Do traditional retailers need to pursue change and transformation?
The digital revolution of the last 20 years has unleashed a tidal wave of change and disruption on the retail sector. The consumers of today can choose from a vast range of products online, compare prices between different brands and retailers and expect next-day, if not same-day, delivery of their purchases. This poses an existential threat for traditional retailers anchored in shopping centres and on the high street – and, coupled with the financial crisis of the last decade, has already seen a slew of big names going under
Disadvantages for traditional retailers
Retail chains suffer several key disadvantages compared to ecommerce brands. First is the expense of maintaining real-world retail space – which adds to the cost of goods and limits the amount of inventory available. Second is the disconnect between purchases and consumer data, faced with online disruption. Many retailers are now becoming multi-platform vendors and incorporating ecommerce into their offering.
'Showrooming' (inspecting items in a store before purchasing them online) is only problematic, after all, if the customer then buys the item from another retailer. Loyalty cards and online ordering can also contribute to closing the data gap – mapping consumer buying habits and allowing brands to make targeted recommendations based on data. The most important thing, though, is to serve consumers' expectations.
“All retailers must adapt and change based on the growing demands of our customers,” says David Coleman, Accountable Lead: Omni-Channel Transformation, for the Co-op and Director of Purple Squirrel Consulting. “Across all channels, our customers want to be able to find products quickly, at the right price point, with a frictionless checkout experience and a delivery at a time and place that suits their needs. If you are not servicing these and many more of their needs, then transformation and change must take place quickly before the competition overtakes your business.”
What other retailers have done
David recalls working with House of Fraser and notes that while its site delivered a great user experience and interface, “the business did not transform quickly enough” – which ultimately led it to fall into administration. He also describes the experience of working with growing home furnishings retailer, Dunelm. “Perhaps it’s easier for a ‘newer’ retailer in the market to undertake the transformation journey as more of an expansion than transformation,” he notes. “However, in my opinion Dunelm are doing all the right things across all channels and technology decisions to continue meeting their customer’s needs.”
David believes that there's more to the future than ecommerce, though. “[It] must be managed in a cohesive omni-channel strategy... Do you ever see many spaces at the growing retail parks?” Real-world retail comes with the benefits of brand recognition, brand loyalty and a larger shop floor on which items can be exhibited, in contrast to the limited scope of a mobile or desktop computer screen. What's more, given the fluidity of online ordering, it remains to be seen whether online retailers can compete with Amazon – or whether it will ultimately stand alone.
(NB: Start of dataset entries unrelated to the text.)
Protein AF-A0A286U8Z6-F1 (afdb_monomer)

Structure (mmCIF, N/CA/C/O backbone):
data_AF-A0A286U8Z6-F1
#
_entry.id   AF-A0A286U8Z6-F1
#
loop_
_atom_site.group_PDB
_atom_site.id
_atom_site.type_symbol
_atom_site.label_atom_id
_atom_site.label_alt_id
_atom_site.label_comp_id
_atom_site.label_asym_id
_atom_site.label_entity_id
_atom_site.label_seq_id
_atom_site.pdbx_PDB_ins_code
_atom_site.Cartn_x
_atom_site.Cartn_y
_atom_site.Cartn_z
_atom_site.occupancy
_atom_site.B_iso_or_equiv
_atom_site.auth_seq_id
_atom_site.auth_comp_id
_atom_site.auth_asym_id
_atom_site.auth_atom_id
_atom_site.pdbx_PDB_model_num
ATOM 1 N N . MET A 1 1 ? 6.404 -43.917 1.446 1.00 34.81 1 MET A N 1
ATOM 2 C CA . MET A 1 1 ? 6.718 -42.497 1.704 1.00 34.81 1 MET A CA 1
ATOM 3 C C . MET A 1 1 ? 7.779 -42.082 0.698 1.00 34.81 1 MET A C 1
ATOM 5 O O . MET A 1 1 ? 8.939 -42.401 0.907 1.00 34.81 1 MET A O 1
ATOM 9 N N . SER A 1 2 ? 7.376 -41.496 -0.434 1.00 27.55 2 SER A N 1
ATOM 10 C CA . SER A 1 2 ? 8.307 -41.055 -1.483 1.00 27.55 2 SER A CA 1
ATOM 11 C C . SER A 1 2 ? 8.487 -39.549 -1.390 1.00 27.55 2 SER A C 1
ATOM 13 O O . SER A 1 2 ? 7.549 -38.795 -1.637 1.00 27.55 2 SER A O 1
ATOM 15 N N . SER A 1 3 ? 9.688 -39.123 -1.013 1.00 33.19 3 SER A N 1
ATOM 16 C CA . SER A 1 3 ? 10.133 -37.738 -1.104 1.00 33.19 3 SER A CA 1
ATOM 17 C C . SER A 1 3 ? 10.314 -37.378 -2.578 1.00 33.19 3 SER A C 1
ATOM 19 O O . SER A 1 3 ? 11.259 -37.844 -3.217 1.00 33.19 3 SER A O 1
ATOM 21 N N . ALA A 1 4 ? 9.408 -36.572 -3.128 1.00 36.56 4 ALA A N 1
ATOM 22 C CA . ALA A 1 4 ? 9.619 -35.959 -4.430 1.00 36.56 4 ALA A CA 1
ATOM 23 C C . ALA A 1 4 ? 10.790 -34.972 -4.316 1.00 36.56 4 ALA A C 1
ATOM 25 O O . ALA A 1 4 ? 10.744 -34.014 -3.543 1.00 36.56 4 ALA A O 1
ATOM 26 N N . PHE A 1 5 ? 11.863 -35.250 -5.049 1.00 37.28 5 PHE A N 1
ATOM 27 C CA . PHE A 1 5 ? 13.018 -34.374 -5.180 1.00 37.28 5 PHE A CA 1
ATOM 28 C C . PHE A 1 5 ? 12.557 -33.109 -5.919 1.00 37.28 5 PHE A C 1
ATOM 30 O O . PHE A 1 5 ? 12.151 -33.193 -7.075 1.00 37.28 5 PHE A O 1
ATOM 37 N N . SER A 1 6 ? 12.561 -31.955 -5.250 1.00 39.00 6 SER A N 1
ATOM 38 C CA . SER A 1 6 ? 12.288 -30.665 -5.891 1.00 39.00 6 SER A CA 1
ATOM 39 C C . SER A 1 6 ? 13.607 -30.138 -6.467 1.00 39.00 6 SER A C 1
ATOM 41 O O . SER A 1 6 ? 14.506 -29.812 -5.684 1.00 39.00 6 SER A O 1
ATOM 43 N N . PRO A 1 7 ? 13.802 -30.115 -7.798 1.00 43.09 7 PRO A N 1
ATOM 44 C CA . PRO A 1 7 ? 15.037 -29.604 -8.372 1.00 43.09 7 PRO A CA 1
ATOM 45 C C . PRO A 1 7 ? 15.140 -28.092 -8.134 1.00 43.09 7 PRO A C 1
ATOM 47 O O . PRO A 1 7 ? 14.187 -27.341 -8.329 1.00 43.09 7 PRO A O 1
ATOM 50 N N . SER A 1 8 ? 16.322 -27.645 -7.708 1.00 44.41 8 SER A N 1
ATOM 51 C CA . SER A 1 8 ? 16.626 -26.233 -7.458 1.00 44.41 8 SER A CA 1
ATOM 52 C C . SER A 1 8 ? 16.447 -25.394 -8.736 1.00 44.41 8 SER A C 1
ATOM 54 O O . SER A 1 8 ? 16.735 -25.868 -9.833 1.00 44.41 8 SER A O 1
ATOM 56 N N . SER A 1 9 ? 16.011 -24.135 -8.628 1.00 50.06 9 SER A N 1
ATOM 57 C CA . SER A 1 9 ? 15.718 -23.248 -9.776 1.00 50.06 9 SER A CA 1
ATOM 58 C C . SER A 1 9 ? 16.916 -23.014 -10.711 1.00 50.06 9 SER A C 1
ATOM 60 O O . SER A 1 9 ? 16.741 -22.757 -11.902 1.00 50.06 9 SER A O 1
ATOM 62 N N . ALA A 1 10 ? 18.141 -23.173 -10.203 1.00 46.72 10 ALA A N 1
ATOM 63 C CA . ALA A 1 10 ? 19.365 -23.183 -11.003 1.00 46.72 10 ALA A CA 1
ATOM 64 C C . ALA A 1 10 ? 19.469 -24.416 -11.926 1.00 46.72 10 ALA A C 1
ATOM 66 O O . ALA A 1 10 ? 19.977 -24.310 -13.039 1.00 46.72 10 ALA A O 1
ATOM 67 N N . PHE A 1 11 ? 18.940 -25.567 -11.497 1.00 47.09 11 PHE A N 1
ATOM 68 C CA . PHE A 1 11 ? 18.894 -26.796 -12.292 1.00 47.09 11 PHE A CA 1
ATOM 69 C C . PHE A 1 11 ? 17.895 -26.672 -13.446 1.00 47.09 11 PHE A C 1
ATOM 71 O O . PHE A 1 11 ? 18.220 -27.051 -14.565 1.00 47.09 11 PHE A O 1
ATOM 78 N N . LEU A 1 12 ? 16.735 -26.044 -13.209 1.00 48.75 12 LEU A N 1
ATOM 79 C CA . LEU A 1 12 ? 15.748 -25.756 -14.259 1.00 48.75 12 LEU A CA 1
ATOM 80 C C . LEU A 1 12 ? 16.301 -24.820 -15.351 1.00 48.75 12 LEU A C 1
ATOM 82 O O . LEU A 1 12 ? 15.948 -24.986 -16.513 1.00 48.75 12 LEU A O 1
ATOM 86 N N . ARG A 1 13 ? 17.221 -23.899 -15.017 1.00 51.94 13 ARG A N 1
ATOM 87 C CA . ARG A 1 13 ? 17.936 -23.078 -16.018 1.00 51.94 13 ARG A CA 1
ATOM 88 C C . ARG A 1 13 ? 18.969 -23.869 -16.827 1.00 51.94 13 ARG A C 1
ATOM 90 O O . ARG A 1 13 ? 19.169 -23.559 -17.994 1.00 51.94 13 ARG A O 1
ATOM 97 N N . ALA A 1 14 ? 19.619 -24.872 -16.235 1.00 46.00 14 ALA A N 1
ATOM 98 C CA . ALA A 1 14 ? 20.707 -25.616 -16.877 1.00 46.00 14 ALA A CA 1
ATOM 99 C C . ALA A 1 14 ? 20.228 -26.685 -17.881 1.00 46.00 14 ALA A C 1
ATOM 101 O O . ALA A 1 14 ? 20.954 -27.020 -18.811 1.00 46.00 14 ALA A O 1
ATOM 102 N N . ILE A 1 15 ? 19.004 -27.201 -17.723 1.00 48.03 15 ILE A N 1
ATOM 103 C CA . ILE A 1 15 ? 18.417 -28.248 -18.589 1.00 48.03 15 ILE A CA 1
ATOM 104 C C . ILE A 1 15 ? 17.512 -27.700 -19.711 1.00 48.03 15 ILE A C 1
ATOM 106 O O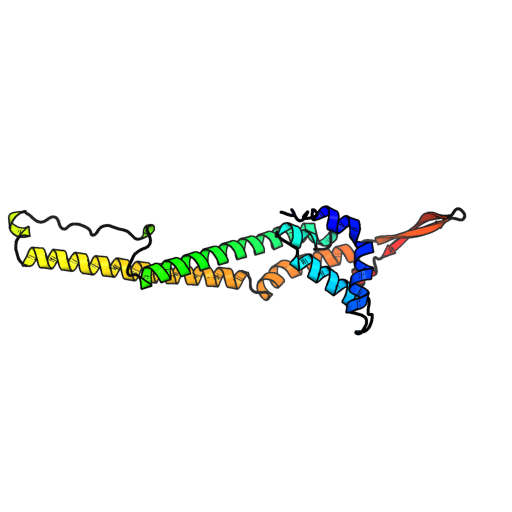 . ILE A 1 15 ? 16.883 -28.465 -20.443 1.00 48.03 15 ILE A O 1
ATOM 110 N N . SER A 1 16 ? 17.432 -26.375 -19.847 1.00 49.81 16 SER A N 1
ATOM 111 C CA . SER A 1 16 ? 16.469 -25.661 -20.695 1.00 49.81 16 SER A CA 1
ATOM 112 C C . SER A 1 16 ? 16.854 -25.545 -22.187 1.00 49.81 16 SER A C 1
ATOM 114 O O . SER A 1 16 ? 16.588 -24.516 -22.798 1.00 49.81 16 SER A O 1
ATOM 116 N N . PRO A 1 17 ? 17.490 -26.557 -22.799 1.00 48.31 17 PRO A N 1
ATOM 117 C CA . PRO A 1 17 ? 17.179 -26.868 -24.204 1.00 48.31 17 PRO A CA 1
ATOM 118 C C . PRO A 1 17 ? 16.409 -28.187 -24.370 1.00 48.31 17 PRO A C 1
ATOM 120 O O . PRO A 1 17 ? 15.693 -28.362 -25.347 1.00 48.31 17 PRO A O 1
ATOM 123 N N . ALA A 1 18 ? 16.508 -29.122 -23.419 1.00 42.31 18 ALA A N 1
ATOM 124 C CA . ALA A 1 18 ? 15.967 -30.477 -23.586 1.00 42.31 18 ALA A CA 1
ATOM 125 C C . ALA A 1 18 ? 14.460 -30.575 -23.284 1.00 42.31 18 ALA A C 1
ATOM 127 O O . ALA A 1 18 ? 13.753 -31.365 -23.905 1.00 42.31 18 ALA A O 1
ATOM 128 N N . ASN A 1 19 ? 13.941 -29.730 -22.385 1.00 44.62 19 ASN A N 1
ATOM 129 C CA . ASN A 1 19 ? 12.501 -29.660 -22.102 1.00 44.62 19 ASN A CA 1
ATOM 130 C C . ASN A 1 19 ? 11.689 -28.928 -23.188 1.00 44.62 19 ASN A C 1
ATOM 132 O O . ASN A 1 19 ? 10.462 -29.005 -23.163 1.00 44.62 19 ASN A O 1
ATOM 136 N N . PHE A 1 20 ? 12.341 -28.254 -24.144 1.00 47.41 20 PHE A N 1
ATOM 137 C CA . PHE A 1 20 ? 11.663 -27.599 -25.270 1.00 47.41 20 PHE A CA 1
ATOM 138 C C . PHE A 1 20 ? 10.975 -28.615 -26.198 1.00 47.41 20 PHE A C 1
ATOM 140 O O . PHE A 1 20 ? 9.839 -28.393 -26.612 1.00 47.41 20 PHE A O 1
ATOM 147 N N . ALA A 1 21 ? 11.593 -29.780 -26.421 1.00 43.44 21 ALA A N 1
ATOM 148 C CA . ALA A 1 21 ? 11.069 -30.797 -27.336 1.00 43.44 21 ALA A CA 1
ATOM 149 C C . ALA A 1 21 ? 9.792 -31.502 -26.830 1.00 43.44 21 ALA A C 1
ATOM 151 O O . ALA A 1 21 ? 9.011 -32.017 -27.626 1.00 43.44 21 ALA A O 1
ATOM 152 N N . PHE A 1 22 ? 9.549 -31.539 -25.513 1.00 40.09 22 PHE A N 1
ATOM 153 C CA . PHE A 1 22 ? 8.395 -32.260 -24.953 1.00 40.09 22 PHE A CA 1
ATOM 154 C C . PHE A 1 22 ? 7.093 -31.445 -24.954 1.00 40.09 22 PHE A C 1
ATOM 156 O O . PHE A 1 22 ? 6.013 -32.033 -24.932 1.00 40.09 22 PHE A O 1
ATOM 163 N N . ILE A 1 23 ? 7.176 -30.110 -24.995 1.00 43.09 23 ILE A N 1
ATOM 164 C CA . ILE A 1 23 ? 6.000 -29.220 -24.997 1.00 43.09 23 ILE A CA 1
ATOM 165 C C . ILE A 1 23 ? 5.606 -28.816 -26.428 1.00 43.09 23 ILE A C 1
ATOM 167 O O . ILE A 1 23 ? 4.416 -28.633 -26.692 1.00 43.09 23 ILE A O 1
ATOM 171 N N . GLU A 1 24 ? 6.554 -28.790 -27.377 1.00 42.06 24 GLU A N 1
ATOM 172 C CA . GLU A 1 24 ? 6.274 -28.608 -28.816 1.00 42.06 24 GLU A CA 1
ATOM 173 C C . GLU A 1 24 ? 5.205 -29.578 -29.345 1.00 42.06 24 GLU A C 1
ATOM 175 O O . GLU A 1 24 ? 4.396 -29.213 -30.195 1.00 42.06 24 GLU A O 1
ATOM 180 N N . VAL A 1 25 ? 5.136 -30.793 -28.793 1.00 44.66 25 VAL A N 1
ATOM 181 C CA . VAL A 1 25 ? 4.177 -31.821 -29.226 1.00 44.66 25 VAL A CA 1
ATOM 182 C C . VAL A 1 25 ? 2.728 -31.493 -28.826 1.00 44.66 25 VAL A C 1
ATOM 184 O O . VAL A 1 25 ? 1.808 -31.981 -29.476 1.00 44.66 25 VAL A O 1
ATOM 187 N N . GLN A 1 26 ? 2.486 -30.646 -27.815 1.00 41.50 26 GLN A N 1
ATOM 188 C CA . GLN A 1 26 ? 1.120 -30.277 -27.402 1.00 41.50 26 GLN A CA 1
ATOM 189 C C . GLN A 1 26 ? 0.588 -28.971 -28.012 1.00 41.50 26 GLN A C 1
ATOM 191 O O . GLN A 1 26 ? -0.624 -28.765 -27.988 1.00 41.50 26 GLN A O 1
ATOM 196 N N . PHE A 1 27 ? 1.441 -28.111 -28.579 1.00 39.50 27 PHE A N 1
ATOM 197 C CA . PHE A 1 27 ? 1.034 -26.803 -29.126 1.00 39.50 27 PHE A CA 1
ATOM 198 C C . PHE A 1 27 ? 1.195 -26.660 -30.649 1.00 39.50 27 PHE A C 1
ATOM 200 O O . PHE A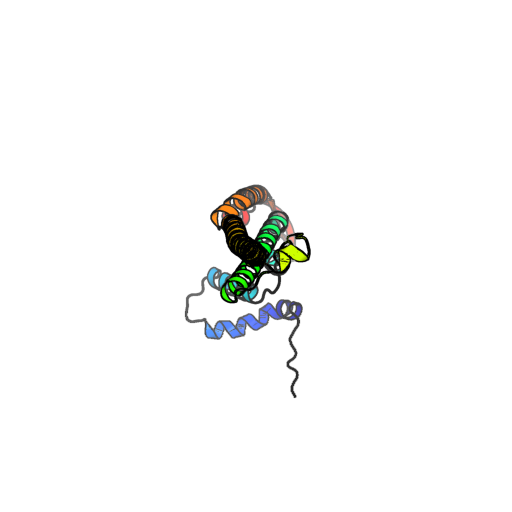 1 27 ? 0.883 -25.607 -31.200 1.00 39.50 27 PHE A O 1
ATOM 207 N N . SER A 1 28 ? 1.600 -27.721 -31.351 1.00 35.38 28 SER A N 1
ATOM 208 C CA . SER A 1 28 ? 1.911 -27.742 -32.793 1.00 35.38 28 SER A CA 1
ATOM 209 C C . SER A 1 28 ? 0.737 -27.497 -33.763 1.00 35.38 28 SER A C 1
ATOM 211 O O . SER A 1 28 ? 0.888 -27.713 -34.963 1.00 35.38 28 SER A O 1
ATOM 213 N N . VAL A 1 29 ? -0.423 -27.022 -33.293 1.00 45.22 29 VAL A N 1
ATOM 214 C CA . VAL A 1 29 ? -1.593 -26.720 -34.145 1.00 45.22 29 VAL A CA 1
ATOM 215 C C . VAL A 1 29 ? -1.782 -25.215 -34.397 1.00 45.22 29 VAL A C 1
ATOM 217 O O . VAL A 1 29 ? -2.624 -24.841 -35.207 1.00 45.22 29 VAL A O 1
ATOM 220 N N . ILE A 1 30 ? -0.994 -24.327 -33.781 1.00 41.44 30 ILE A N 1
ATOM 221 C CA . ILE A 1 30 ? -1.108 -22.878 -34.023 1.00 41.44 30 ILE A CA 1
ATOM 222 C C . ILE A 1 30 ? 0.237 -22.336 -34.514 1.00 41.44 30 ILE A C 1
ATOM 224 O O . ILE A 1 30 ? 1.266 -22.534 -33.877 1.00 41.44 30 ILE A O 1
ATOM 228 N N . GLU A 1 31 ? 0.185 -21.712 -35.690 1.00 39.88 31 GLU A N 1
ATOM 229 C CA . GLU A 1 31 ? 1.273 -21.208 -36.530 1.00 39.88 31 GLU A CA 1
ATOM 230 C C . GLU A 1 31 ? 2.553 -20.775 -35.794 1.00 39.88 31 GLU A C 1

Optimising the supply chain
It should also be highlighted that Amazon is opening up real-world stores. Consumers consistently say that self-service is good service, and Amazon's outlets take this a step further by removing checkouts entirely by scanning customers' goods as they browse and automatically billing them when they exit the store. The online giant's purchase of the Whole Foods brand also points to the significance of having a real-world retail chain when it comes to making local deliveries.
Of course, another major area of innovation led by Amazon is in process optimisation across its supply chain – cutting delays, waste and inefficiency. By following a similar programme of analysis and improvement, traditional retailers can achieve similar benefits; deploying AI, meanwhile, can help further advance this, enabling brands to predict demand and to minimise costly over-ordering and the consequent stockpiling of goods. This is certainly not an easy change, but it will be a crucial point of competitive differentiation where margins make all the difference.
Transformation isn't just about the adoption of new technology, though. Customer expectations have been transformed over the last 20 years and retailers should first look to how they can better serve consumer needs rather than pursuing innovation for its own sake. There's also the fact to consider that transformation is an ongoing process rather than a one-step project. As David notes, "Great systems that aren't operated and maintained and enhanced by a capable, supported team do not deliver results".